Manage episode 258367807 series 2361119
The rapid closures of borders around the world have been among the most dramatic migration-related effects of the COVID-19 pandemic. More than 130 countries have introduced entry restrictions at their borders, the International Organization for Migration (IOM) estimates. While these closures have virtually suspended leisure and business travel across the world, the effects are proving even more severe for refugees and migrants fleeing danger. Crossing an international border to a country of safety and filing an asylum claim is no longer possible in many places—a seismic shock to the foundations of a post-World War II international protection system that relies on the goodwill of national governments to grant access to their territory for those in need.
The pandemic has also placed into stark relief the unique vulnerabilities forced migrants now confront in the face of outbreak. The reception facilities where many asylum seekers live while awaiting a verdict on their claim invite outbreaks, even in high-income countries with well-run asylum and reception systems. Infection is likely to spread even more rapidly in severely overcrowded facilities, such as the camps on the Greek islands and informal settlements in Mexican border cities where migrants awaiting U.S. asylum hearings are massed.

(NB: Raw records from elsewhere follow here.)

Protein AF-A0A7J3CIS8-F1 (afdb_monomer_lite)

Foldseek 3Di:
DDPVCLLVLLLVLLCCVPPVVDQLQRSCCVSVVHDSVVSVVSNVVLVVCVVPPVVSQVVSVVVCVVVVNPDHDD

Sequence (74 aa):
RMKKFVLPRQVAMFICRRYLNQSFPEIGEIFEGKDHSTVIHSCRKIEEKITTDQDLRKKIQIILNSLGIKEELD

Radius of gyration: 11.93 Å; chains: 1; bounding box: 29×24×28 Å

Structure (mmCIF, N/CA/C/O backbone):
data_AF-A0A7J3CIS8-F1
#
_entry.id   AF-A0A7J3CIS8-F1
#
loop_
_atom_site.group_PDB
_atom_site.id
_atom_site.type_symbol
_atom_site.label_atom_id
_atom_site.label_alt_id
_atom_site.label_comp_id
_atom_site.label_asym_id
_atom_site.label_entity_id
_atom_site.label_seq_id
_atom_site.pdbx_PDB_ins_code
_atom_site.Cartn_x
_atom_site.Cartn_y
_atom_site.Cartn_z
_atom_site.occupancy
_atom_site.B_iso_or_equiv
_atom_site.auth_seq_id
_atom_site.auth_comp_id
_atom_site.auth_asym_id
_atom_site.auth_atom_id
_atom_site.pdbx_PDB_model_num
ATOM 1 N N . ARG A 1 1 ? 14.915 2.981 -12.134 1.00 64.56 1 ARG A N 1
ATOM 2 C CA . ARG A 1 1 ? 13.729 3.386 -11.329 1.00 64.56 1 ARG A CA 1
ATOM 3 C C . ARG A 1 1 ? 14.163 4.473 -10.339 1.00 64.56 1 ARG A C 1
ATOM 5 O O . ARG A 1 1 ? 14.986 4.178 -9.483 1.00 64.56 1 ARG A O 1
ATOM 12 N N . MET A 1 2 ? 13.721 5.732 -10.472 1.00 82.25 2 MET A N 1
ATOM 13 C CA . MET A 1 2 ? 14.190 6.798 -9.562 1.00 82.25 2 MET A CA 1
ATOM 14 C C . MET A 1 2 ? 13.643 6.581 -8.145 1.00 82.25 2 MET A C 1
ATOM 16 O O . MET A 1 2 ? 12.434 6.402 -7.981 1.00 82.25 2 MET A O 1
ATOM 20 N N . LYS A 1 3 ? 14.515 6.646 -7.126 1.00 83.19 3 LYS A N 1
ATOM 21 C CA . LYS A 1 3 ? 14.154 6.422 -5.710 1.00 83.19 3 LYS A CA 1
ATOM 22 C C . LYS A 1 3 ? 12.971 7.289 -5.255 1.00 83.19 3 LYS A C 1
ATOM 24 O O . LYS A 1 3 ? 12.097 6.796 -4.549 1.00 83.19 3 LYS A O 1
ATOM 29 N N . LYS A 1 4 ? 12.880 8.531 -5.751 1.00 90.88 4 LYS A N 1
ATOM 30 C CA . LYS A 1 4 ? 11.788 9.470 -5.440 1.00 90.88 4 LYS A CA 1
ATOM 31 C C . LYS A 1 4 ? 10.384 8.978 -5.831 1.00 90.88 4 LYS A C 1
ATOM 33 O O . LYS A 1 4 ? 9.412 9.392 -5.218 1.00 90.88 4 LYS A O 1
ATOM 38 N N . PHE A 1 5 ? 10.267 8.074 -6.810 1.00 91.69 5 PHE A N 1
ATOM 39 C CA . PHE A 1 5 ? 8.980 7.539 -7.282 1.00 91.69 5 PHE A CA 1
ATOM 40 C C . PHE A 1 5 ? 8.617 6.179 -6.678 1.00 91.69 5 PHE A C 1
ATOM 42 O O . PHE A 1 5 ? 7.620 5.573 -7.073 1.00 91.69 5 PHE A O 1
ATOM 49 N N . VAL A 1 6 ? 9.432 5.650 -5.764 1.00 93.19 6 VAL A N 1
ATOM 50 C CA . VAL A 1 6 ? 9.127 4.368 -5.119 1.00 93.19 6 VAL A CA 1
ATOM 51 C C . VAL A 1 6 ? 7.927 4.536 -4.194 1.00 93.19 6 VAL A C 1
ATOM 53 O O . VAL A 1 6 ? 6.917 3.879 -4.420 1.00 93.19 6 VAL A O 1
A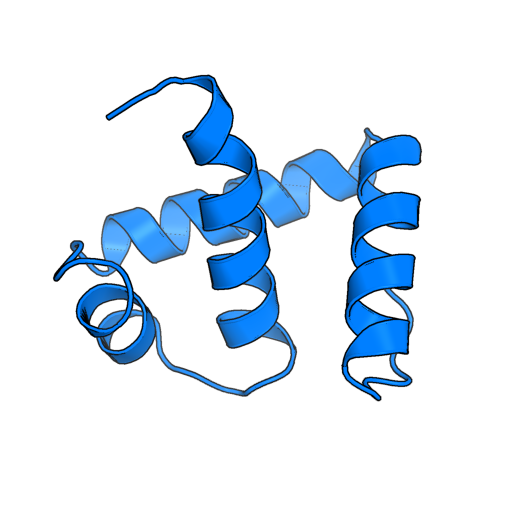TOM 56 N N . LEU A 1 7 ? 7.999 5.467 -3.238 1.00 95.38 7 LEU A N 1
ATOM 57 C CA . LEU A 1 7 ? 6.936 5.691 -2.256 1.00 95.38 7 LEU A CA 1
ATOM 58 C C . LEU A 1 7 ? 5.575 6.027 -2.905 1.00 95.38 7 LEU A C 1
ATOM 60 O O . LEU A 1 7 ? 4.617 5.328 -2.587 1.00 95.38 7 LEU A O 1
ATOM 64 N N . PRO A 1 8 ? 5.462 6.979 -3.859 1.00 95.94 8 PRO A N 1
ATOM 65 C CA . PRO A 1 8 ? 4.182 7.258 -4.518 1.00 95.94 8 PRO A CA 1
ATOM 66 C C . PRO A 1 8 ? 3.558 6.029 -5.184 1.00 95.94 8 PRO A C 1
ATOM 68 O O . PRO A 1 8 ? 2.353 5.821 -5.102 1.00 95.94 8 PRO A O 1
ATOM 71 N N . ARG A 1 9 ? 4.378 5.170 -5.806 1.00 95.75 9 ARG A N 1
ATOM 72 C CA . ARG A 1 9 ? 3.871 3.960 -6.460 1.00 95.75 9 ARG A CA 1
ATOM 73 C C . ARG A 1 9 ? 3.375 2.929 -5.444 1.00 95.75 9 ARG A C 1
ATOM 75 O O . ARG A 1 9 ? 2.366 2.284 -5.690 1.00 95.75 9 ARG A O 1
ATOM 82 N N . GLN A 1 10 ? 4.066 2.785 -4.314 1.00 96.62 10 GLN A N 1
ATOM 83 C CA . GLN A 1 10 ? 3.631 1.892 -3.235 1.00 96.62 10 GLN A CA 1
ATOM 84 C C . GLN A 1 10 ? 2.309 2.363 -2.620 1.00 96.62 10 GLN A C 1
ATOM 86 O O . GLN A 1 10 ? 1.421 1.546 -2.405 1.00 96.62 10 GLN A O 1
ATOM 91 N N . VAL A 1 11 ? 2.154 3.677 -2.417 1.00 97.31 11 VAL A N 1
ATOM 92 C CA . VAL A 1 11 ? 0.894 4.283 -1.958 1.00 97.31 11 VAL A CA 1
ATOM 93 C C . VAL A 1 11 ? -0.236 4.013 -2.951 1.00 97.31 11 VAL A C 1
ATOM 95 O O . VAL A 1 11 ? -1.304 3.575 -2.544 1.00 97.31 11 VAL A O 1
ATOM 98 N N . ALA A 1 12 ? 0.003 4.206 -4.249 1.00 96.62 12 ALA A N 1
ATOM 99 C CA . ALA A 1 12 ? -1.012 3.950 -5.268 1.00 96.62 12 ALA A CA 1
ATOM 100 C C . ALA A 1 12 ? -1.451 2.470 -5.292 1.00 96.62 12 ALA A C 1
ATOM 102 O O . ALA A 1 12 ? -2.646 2.191 -5.305 1.00 96.62 12 ALA A O 1
ATOM 103 N N . MET A 1 13 ? -0.504 1.526 -5.205 1.00 96.75 13 MET A N 1
ATOM 104 C CA . MET A 1 13 ? -0.806 0.090 -5.092 1.00 96.75 13 MET A CA 1
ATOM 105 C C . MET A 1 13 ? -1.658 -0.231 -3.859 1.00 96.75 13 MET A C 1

In developing countries where access to proper health care is limited even for nationals, the consequences of the pandemic could be disastrous for refugees who often live in densely packed housing with poor sanitation. At the same time, the suspension of resettlement operations by IOM and the UN High Commissioner for Refugees has closed off a crucial lifeline for the especially vulnerable.

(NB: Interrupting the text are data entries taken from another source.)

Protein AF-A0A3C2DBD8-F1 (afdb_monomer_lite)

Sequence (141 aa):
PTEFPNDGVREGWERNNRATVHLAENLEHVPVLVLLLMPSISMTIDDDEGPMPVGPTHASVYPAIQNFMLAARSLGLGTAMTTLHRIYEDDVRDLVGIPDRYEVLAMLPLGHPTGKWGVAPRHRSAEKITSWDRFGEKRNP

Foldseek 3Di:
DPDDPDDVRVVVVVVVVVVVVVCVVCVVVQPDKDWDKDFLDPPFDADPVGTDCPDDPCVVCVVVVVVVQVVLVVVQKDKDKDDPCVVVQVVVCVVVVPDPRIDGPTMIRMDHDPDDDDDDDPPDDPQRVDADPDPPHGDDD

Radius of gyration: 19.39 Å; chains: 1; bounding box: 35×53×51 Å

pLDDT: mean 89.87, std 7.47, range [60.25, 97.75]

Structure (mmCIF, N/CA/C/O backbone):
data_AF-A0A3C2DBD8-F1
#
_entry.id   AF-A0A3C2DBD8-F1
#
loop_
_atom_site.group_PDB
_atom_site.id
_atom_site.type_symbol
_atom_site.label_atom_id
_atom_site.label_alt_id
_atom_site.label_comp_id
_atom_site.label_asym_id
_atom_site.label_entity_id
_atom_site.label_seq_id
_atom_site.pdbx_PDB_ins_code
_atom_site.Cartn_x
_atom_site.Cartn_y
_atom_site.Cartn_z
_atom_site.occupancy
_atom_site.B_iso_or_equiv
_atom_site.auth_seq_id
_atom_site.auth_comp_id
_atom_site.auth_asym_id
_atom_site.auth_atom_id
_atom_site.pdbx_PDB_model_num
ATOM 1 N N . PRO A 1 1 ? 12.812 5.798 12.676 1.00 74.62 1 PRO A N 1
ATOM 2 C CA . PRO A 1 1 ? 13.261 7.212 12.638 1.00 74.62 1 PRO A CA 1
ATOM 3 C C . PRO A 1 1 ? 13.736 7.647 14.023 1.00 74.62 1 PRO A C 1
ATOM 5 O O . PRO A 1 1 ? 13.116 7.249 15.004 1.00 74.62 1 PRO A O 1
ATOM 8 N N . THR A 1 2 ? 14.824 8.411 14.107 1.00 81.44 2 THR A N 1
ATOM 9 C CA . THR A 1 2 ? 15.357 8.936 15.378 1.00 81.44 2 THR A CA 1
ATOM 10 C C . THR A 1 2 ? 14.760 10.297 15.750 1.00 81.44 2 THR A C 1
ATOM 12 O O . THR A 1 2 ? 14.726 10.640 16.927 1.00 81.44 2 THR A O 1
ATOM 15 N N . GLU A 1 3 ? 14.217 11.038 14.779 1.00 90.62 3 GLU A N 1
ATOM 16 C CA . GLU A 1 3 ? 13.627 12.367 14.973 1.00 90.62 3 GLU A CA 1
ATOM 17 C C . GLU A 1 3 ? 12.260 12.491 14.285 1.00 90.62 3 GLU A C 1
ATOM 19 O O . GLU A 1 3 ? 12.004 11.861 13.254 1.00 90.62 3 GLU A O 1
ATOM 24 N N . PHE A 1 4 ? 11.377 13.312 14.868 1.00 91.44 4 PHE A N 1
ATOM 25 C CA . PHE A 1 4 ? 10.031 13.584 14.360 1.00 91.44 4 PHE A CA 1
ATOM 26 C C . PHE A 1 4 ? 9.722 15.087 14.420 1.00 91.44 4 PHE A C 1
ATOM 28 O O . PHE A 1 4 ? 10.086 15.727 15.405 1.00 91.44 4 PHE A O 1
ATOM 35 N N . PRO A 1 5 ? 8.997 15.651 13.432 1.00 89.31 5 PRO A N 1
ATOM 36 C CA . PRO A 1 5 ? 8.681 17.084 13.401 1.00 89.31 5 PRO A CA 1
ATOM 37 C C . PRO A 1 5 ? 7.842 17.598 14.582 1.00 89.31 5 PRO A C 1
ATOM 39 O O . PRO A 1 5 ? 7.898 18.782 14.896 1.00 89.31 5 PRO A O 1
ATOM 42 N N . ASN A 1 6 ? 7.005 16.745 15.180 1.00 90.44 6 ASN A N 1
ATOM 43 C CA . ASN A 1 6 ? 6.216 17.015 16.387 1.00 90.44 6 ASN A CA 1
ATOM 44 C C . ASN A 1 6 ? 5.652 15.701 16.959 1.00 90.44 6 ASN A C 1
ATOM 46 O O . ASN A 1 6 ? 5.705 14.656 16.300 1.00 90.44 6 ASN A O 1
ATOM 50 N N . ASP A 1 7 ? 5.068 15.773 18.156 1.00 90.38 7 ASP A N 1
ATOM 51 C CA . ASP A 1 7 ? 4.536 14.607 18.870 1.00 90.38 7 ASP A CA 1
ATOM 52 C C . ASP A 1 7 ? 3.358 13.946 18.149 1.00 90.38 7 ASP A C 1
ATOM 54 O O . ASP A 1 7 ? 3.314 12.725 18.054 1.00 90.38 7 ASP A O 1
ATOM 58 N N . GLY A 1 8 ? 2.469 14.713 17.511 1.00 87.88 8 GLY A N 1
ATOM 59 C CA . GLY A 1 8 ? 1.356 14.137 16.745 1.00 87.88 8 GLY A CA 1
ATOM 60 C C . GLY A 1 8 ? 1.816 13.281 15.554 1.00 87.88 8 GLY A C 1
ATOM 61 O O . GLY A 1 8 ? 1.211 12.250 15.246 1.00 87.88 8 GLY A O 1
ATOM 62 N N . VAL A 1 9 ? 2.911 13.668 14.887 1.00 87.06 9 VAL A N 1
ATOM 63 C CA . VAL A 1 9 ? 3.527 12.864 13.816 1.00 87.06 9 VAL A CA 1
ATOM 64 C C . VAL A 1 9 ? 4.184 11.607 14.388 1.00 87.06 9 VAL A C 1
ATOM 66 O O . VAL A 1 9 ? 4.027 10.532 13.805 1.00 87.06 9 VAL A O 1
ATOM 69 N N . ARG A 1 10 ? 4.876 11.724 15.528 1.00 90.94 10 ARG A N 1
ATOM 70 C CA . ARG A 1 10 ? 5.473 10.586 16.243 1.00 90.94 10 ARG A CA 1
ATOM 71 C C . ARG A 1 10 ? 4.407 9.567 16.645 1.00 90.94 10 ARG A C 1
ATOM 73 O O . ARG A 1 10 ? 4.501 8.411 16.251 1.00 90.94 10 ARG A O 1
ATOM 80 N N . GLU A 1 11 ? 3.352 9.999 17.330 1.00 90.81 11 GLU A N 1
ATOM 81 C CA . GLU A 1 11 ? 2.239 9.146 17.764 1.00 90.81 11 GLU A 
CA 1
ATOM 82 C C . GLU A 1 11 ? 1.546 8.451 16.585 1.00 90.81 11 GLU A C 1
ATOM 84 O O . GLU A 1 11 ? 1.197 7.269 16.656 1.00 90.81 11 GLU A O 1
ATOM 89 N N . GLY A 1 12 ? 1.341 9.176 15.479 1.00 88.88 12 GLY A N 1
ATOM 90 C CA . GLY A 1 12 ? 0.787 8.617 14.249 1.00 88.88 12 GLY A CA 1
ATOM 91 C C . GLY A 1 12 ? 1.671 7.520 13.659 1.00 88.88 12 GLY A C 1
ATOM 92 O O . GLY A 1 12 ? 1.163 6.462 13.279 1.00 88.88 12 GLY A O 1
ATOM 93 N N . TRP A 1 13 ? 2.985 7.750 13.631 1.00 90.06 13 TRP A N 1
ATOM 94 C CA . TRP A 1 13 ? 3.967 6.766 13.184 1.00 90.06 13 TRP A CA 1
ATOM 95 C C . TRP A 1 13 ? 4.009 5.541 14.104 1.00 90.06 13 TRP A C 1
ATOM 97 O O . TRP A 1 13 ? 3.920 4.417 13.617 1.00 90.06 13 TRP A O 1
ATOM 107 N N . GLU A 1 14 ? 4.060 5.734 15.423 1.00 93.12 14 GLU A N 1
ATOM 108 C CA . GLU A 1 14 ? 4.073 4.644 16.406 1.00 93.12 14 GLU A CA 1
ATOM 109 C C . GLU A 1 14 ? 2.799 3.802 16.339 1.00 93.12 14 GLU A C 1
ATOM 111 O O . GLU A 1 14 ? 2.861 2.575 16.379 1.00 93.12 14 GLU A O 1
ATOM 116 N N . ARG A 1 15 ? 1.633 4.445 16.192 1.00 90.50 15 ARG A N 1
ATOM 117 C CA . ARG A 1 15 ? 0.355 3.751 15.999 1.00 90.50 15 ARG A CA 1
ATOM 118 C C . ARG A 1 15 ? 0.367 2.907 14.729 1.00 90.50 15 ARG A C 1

Speakers on this webinar consider how the COVID-19 pandemic has affected—and perhaps, remade—the global protection systems. Meghan Benton, Director for Research of MPI’s International Program, is joined by MPI colleagues, Kathleen Newland, Hanne Beirens, Sarah Pierce, and Susan Fratzke, for a free-flowing conversation regarding the effects of the pandemic on asylum systems in Europe and North America, as well as those in developing regions, where 85 percent of refugees remain. In addition to considering the immediate effects the crisis has had on national asylum systems and on refugees themselves, the conversation looks ahead and begin to assess the implications for the principle of asylum and access to protection in the future.